● Instructions to follow
Of the records that follow, copy only the lines from the line containing "ATOM 58 O O" to the line containing "ATOM 67 O O", both included, exactly as written.

Items from a dataset:
....

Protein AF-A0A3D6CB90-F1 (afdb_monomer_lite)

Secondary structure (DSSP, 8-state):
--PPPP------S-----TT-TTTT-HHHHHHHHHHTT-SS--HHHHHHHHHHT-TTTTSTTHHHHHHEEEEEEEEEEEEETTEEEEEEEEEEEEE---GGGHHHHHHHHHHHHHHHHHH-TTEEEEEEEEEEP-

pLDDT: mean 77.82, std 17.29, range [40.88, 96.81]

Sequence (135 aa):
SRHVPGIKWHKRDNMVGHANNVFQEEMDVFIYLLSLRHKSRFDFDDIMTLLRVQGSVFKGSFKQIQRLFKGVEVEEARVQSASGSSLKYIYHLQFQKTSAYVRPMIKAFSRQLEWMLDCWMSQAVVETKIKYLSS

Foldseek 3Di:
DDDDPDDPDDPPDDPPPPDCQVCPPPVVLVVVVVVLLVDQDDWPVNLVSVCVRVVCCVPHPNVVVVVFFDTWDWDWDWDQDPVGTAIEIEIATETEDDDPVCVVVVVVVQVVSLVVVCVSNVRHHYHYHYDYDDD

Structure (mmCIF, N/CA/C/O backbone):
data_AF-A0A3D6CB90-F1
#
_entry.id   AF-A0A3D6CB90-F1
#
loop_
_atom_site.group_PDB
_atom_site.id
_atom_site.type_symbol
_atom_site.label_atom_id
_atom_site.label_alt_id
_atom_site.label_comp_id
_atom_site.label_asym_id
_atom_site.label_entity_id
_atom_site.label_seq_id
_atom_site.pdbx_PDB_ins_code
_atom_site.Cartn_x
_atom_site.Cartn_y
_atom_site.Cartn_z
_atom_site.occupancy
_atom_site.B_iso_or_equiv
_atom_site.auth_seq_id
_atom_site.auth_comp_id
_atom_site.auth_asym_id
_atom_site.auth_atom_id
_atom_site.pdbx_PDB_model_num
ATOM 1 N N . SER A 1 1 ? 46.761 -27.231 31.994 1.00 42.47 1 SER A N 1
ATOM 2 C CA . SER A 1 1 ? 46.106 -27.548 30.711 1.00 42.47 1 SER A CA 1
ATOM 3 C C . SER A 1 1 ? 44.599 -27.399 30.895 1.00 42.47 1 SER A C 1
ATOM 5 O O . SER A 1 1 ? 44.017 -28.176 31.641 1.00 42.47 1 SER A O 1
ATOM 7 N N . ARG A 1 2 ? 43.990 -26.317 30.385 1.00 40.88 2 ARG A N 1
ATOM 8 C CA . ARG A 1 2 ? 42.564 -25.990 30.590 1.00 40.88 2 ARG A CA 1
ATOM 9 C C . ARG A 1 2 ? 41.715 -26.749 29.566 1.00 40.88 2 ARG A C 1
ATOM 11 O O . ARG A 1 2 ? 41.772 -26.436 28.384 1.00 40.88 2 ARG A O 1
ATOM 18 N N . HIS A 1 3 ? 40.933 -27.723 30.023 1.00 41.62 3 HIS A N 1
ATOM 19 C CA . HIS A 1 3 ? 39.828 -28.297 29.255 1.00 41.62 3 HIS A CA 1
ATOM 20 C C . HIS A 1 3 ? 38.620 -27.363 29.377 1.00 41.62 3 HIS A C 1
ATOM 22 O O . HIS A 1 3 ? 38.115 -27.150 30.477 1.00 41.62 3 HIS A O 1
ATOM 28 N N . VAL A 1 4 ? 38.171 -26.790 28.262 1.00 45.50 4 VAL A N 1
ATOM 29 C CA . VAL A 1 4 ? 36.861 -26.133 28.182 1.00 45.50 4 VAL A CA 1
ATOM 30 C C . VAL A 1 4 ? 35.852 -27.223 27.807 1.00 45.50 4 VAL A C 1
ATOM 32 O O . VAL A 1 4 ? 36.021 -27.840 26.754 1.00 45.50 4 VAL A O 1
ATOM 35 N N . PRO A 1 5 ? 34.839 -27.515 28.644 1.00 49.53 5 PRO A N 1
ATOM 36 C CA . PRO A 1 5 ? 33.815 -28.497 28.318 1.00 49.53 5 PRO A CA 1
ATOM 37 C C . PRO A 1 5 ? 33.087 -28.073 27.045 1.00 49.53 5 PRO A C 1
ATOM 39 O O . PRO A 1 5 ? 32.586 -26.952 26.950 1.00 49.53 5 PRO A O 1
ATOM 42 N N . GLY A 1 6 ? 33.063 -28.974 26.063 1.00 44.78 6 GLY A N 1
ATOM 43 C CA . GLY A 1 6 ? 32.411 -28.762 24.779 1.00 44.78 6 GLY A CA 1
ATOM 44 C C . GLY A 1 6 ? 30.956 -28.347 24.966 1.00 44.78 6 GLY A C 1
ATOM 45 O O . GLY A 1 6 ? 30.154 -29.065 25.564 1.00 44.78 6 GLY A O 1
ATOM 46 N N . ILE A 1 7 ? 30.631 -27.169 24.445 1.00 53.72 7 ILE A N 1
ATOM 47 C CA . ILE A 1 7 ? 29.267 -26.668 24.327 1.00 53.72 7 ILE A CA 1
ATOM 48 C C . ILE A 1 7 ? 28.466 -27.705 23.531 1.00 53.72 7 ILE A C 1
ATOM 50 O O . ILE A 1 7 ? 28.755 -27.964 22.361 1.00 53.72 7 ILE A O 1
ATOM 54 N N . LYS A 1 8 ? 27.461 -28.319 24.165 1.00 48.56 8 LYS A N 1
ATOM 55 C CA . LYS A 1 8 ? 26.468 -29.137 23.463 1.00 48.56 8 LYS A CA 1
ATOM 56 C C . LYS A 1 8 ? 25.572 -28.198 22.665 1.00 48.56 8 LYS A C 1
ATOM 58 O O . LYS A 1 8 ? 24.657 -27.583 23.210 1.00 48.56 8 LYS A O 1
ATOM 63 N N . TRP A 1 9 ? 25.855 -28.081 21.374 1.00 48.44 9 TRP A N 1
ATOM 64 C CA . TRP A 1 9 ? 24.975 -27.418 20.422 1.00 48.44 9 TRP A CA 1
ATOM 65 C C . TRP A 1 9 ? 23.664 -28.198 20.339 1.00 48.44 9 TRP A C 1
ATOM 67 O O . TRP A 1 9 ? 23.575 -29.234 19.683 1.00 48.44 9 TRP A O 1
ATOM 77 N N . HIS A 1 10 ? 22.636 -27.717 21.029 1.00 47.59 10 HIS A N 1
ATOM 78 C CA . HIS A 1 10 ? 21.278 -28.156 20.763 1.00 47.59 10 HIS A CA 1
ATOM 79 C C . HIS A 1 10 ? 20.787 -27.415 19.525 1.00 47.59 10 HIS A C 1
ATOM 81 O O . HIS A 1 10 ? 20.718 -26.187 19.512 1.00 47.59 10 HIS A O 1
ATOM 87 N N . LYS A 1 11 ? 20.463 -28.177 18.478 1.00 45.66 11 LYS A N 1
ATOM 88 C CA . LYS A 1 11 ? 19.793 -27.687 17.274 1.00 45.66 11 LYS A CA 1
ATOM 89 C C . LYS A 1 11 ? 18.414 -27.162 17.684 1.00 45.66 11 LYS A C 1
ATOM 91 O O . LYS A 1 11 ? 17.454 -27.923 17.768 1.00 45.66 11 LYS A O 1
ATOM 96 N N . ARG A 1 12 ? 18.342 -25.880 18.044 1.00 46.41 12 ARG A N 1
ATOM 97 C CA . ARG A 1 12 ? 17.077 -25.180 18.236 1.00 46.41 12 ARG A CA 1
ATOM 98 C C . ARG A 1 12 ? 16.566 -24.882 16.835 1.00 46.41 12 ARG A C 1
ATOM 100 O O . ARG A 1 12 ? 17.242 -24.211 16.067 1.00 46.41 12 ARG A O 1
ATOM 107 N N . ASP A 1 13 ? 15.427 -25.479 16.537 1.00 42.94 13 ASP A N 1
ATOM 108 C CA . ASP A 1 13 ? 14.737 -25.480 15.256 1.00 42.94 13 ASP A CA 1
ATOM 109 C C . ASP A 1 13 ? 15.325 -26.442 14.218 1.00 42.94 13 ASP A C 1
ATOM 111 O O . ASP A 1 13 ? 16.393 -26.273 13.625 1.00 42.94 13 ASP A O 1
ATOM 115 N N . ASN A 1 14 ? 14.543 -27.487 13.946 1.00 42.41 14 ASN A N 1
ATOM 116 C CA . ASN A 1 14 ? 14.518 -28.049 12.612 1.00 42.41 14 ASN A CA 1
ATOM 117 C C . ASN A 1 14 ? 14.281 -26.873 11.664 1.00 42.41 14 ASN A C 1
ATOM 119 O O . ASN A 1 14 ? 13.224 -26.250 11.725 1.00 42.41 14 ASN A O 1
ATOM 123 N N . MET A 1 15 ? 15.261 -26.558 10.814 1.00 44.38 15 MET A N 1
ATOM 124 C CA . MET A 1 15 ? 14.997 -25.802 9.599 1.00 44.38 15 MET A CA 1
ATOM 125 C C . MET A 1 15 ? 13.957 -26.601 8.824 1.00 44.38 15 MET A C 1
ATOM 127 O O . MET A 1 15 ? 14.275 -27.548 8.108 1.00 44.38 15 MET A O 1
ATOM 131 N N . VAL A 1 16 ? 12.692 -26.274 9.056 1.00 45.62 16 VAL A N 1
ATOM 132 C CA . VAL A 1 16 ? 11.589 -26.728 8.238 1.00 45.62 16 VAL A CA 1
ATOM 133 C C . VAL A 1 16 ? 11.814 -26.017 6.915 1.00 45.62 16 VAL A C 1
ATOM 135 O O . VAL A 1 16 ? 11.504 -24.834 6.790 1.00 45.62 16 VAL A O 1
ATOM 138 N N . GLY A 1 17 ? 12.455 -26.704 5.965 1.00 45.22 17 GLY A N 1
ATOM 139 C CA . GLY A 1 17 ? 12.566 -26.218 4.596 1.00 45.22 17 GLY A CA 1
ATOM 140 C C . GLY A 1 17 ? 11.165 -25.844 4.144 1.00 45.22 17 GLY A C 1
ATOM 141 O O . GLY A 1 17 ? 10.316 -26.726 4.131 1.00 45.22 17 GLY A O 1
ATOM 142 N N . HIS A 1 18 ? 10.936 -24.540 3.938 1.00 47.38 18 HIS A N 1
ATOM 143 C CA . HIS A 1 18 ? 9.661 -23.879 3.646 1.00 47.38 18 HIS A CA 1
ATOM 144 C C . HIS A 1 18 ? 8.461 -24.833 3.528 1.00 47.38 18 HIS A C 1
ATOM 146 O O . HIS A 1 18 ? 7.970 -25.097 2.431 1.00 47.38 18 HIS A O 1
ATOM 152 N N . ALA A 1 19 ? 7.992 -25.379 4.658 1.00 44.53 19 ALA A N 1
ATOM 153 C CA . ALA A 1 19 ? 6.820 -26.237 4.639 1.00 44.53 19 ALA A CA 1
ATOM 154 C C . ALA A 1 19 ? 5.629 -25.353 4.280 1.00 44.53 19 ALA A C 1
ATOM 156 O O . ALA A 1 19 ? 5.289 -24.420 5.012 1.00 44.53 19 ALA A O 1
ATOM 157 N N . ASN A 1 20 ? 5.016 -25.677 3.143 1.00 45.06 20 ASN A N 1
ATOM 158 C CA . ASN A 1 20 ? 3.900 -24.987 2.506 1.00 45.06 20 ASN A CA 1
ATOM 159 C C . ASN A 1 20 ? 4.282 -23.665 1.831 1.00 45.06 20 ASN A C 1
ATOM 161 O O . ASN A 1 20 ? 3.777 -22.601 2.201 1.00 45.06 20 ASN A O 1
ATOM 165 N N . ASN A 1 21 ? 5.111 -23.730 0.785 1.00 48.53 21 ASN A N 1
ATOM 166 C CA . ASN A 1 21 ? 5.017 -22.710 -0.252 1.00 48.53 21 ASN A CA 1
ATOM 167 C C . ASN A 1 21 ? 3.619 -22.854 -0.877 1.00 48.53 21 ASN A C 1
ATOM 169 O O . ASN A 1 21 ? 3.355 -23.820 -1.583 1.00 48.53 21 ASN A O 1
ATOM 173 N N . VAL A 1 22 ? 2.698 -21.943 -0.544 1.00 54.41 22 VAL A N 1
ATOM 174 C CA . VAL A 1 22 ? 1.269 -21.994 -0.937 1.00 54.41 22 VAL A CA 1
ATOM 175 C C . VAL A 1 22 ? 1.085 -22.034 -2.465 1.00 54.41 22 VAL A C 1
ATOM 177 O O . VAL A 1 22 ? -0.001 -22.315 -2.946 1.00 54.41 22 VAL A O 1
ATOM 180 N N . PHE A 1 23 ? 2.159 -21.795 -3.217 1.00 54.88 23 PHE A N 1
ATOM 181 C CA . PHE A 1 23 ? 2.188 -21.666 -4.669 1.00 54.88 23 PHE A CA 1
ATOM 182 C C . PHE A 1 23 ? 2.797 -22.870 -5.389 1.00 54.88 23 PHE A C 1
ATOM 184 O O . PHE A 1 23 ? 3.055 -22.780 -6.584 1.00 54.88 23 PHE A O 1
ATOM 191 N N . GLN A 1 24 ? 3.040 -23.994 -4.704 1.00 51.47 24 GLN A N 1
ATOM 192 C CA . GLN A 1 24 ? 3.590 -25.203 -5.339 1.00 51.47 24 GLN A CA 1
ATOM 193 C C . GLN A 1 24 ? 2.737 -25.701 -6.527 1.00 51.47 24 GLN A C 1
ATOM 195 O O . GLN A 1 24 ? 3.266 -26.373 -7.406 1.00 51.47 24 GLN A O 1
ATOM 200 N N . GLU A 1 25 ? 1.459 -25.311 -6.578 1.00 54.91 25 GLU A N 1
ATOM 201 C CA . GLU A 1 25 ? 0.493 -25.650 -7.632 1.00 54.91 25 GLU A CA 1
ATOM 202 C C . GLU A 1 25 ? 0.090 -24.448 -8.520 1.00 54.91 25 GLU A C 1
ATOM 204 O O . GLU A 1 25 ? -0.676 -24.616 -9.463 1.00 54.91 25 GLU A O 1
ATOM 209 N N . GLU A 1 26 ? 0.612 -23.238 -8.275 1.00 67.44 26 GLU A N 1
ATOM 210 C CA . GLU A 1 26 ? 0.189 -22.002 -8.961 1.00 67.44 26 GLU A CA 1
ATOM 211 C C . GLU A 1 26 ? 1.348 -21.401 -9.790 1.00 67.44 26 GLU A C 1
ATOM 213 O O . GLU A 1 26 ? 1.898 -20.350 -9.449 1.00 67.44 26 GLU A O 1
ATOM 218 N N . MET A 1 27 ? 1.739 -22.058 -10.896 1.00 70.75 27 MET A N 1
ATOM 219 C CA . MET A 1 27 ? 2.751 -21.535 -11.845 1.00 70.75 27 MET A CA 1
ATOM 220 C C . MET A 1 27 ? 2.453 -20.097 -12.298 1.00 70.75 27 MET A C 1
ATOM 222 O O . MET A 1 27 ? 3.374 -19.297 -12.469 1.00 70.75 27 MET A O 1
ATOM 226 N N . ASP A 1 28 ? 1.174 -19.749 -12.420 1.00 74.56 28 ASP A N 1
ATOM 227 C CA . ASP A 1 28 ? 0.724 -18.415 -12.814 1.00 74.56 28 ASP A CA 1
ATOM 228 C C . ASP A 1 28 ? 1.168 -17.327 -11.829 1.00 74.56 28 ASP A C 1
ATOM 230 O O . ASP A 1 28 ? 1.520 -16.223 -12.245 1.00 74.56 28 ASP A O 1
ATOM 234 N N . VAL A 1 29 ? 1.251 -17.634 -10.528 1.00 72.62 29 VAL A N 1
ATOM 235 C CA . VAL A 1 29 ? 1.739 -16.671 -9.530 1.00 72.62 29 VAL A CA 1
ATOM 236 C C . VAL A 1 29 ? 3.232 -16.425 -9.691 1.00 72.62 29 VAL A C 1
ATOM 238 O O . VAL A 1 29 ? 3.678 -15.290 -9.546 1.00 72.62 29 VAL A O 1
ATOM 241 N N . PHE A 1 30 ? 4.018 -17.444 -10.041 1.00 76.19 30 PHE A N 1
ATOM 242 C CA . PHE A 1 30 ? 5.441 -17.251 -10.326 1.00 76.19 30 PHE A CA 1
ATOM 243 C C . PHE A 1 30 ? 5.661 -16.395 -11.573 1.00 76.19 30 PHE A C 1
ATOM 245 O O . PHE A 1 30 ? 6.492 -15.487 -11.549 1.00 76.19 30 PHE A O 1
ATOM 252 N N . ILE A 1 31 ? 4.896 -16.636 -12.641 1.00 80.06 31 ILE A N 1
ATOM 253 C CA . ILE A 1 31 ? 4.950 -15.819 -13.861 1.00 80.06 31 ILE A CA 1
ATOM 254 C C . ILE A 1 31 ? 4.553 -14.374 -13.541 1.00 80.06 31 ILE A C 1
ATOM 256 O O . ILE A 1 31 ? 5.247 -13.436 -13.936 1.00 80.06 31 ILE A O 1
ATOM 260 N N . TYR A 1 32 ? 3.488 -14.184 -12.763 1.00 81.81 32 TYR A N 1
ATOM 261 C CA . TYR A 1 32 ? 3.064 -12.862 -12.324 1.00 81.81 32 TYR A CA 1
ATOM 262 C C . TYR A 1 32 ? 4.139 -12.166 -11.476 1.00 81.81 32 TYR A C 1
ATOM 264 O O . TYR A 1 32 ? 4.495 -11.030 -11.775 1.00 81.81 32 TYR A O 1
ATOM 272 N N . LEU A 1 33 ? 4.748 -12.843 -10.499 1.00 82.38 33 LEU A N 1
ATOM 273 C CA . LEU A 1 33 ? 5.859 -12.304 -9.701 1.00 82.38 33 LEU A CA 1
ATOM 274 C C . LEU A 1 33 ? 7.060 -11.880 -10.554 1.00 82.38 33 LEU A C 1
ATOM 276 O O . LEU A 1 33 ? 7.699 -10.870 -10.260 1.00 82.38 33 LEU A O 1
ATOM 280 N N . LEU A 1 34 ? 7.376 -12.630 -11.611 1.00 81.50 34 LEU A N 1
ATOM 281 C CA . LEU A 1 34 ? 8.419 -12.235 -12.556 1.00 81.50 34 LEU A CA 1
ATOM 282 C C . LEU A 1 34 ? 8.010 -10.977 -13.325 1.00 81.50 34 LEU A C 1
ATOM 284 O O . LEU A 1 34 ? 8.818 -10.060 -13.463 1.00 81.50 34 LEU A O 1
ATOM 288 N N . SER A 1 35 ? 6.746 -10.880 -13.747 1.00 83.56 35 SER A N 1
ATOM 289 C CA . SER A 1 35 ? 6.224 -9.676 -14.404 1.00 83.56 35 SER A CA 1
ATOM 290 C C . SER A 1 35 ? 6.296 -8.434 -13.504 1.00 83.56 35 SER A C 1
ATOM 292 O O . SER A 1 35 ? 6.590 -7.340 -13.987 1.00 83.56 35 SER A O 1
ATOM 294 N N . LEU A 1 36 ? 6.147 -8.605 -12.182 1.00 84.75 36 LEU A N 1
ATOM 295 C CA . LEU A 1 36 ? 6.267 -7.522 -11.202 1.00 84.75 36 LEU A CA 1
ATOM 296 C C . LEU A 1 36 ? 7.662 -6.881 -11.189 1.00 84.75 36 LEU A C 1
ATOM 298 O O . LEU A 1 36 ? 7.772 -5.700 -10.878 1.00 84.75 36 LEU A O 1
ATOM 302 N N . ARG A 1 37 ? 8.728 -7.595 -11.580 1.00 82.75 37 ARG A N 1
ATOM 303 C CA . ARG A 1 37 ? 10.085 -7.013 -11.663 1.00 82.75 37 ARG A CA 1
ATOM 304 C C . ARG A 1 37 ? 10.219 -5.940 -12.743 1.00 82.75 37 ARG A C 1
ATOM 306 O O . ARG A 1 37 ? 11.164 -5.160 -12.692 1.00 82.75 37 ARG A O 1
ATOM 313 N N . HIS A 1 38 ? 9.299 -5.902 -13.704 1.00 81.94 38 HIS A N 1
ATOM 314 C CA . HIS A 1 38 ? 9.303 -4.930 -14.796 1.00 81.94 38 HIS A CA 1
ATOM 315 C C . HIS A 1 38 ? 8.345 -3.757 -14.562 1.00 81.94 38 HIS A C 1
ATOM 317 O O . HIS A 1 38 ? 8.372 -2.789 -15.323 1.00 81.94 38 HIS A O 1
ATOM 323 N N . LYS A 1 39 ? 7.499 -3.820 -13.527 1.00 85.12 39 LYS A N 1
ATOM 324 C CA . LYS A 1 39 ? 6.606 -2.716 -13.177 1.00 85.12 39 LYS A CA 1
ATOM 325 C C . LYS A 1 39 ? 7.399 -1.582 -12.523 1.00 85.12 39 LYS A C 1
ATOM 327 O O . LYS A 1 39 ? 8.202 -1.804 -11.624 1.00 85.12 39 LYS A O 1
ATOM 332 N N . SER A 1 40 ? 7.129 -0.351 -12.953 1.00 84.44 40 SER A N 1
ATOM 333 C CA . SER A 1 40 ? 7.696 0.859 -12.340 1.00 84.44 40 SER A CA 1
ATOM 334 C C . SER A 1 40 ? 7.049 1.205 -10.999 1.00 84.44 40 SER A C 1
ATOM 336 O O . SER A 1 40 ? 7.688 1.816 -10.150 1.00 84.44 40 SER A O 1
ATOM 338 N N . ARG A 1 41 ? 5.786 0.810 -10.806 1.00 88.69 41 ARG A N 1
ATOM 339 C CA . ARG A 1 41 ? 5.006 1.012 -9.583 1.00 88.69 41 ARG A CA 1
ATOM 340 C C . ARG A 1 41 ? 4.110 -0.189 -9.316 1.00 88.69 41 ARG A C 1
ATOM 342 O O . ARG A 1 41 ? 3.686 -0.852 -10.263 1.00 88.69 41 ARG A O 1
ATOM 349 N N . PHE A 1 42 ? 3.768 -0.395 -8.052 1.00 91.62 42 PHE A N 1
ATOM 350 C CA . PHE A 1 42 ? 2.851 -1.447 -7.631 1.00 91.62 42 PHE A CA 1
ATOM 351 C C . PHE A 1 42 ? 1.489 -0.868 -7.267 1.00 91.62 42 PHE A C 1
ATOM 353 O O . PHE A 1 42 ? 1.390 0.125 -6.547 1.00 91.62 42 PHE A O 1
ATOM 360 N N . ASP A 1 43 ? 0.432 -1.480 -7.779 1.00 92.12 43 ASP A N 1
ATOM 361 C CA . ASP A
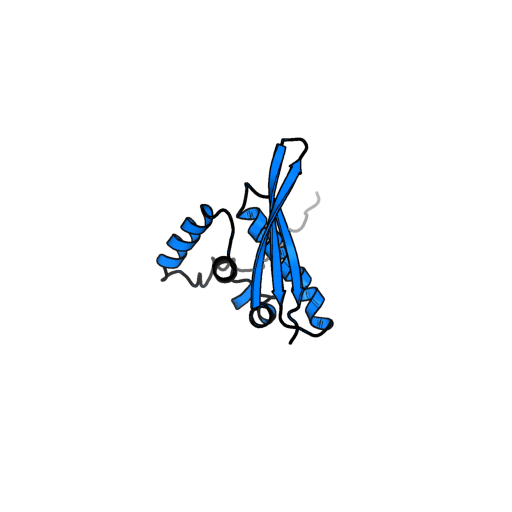 1 43 ? -0.926 -1.206 -7.327 1.00 92.12 43 ASP A CA 1
ATOM 362 C C . ASP A 1 43 ? -1.261 -2.018 -6.060 1.00 92.12 43 ASP A C 1
ATOM 364 O O . ASP A 1 43 ? -0.421 -2.711 -5.475 1.00 92.12 43 ASP A O 1
ATOM 368 N N . PHE A 1 44 ? -2.493 -1.875 -5.575 1.00 91.56 44 PHE A N 1
ATOM 369 C CA . PHE A 1 44 ? -2.937 -2.582 -4.378 1.00 91.56 44 PHE A CA 1
ATOM 370 C C . PHE A 1 44 ? -2.900 -4.108 -4.549 1.00 91.56 44 PHE A C 1
ATOM 372 O O . PHE A 1 44 ? -2.483 -4.804 -3.623 1.00 91.56 44 PHE A O 1
ATOM 379 N N . ASP A 1 45 ? -3.286 -4.627 -5.715 1.00 89.31 45 ASP A N 1
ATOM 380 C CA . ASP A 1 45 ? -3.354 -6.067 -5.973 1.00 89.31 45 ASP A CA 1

....

● Output for this exercise
ATOM 58 O O . LYS A 1 8 ? 24.657 -27.583 23.210 1.00 48.56 8 LYS A O 1
ATOM 63 N N . TRP A 1 9 ? 25.855 -28.081 21.374 1.00 48.44 9 TRP A N 1
ATOM 64 C CA . TRP A 1 9 ? 24.975 -27.418 20.422 1.00 48.44 9 TRP A CA 1
ATOM 65 C C . TRP A 1 9 ? 23.664 -28.198 20.339 1.00 48.44 9 TRP A C 1
ATOM 67 O O . TRP A 1 9 ? 23.575 -29.234 19.683 1.00 48.44 9 TRP A O 1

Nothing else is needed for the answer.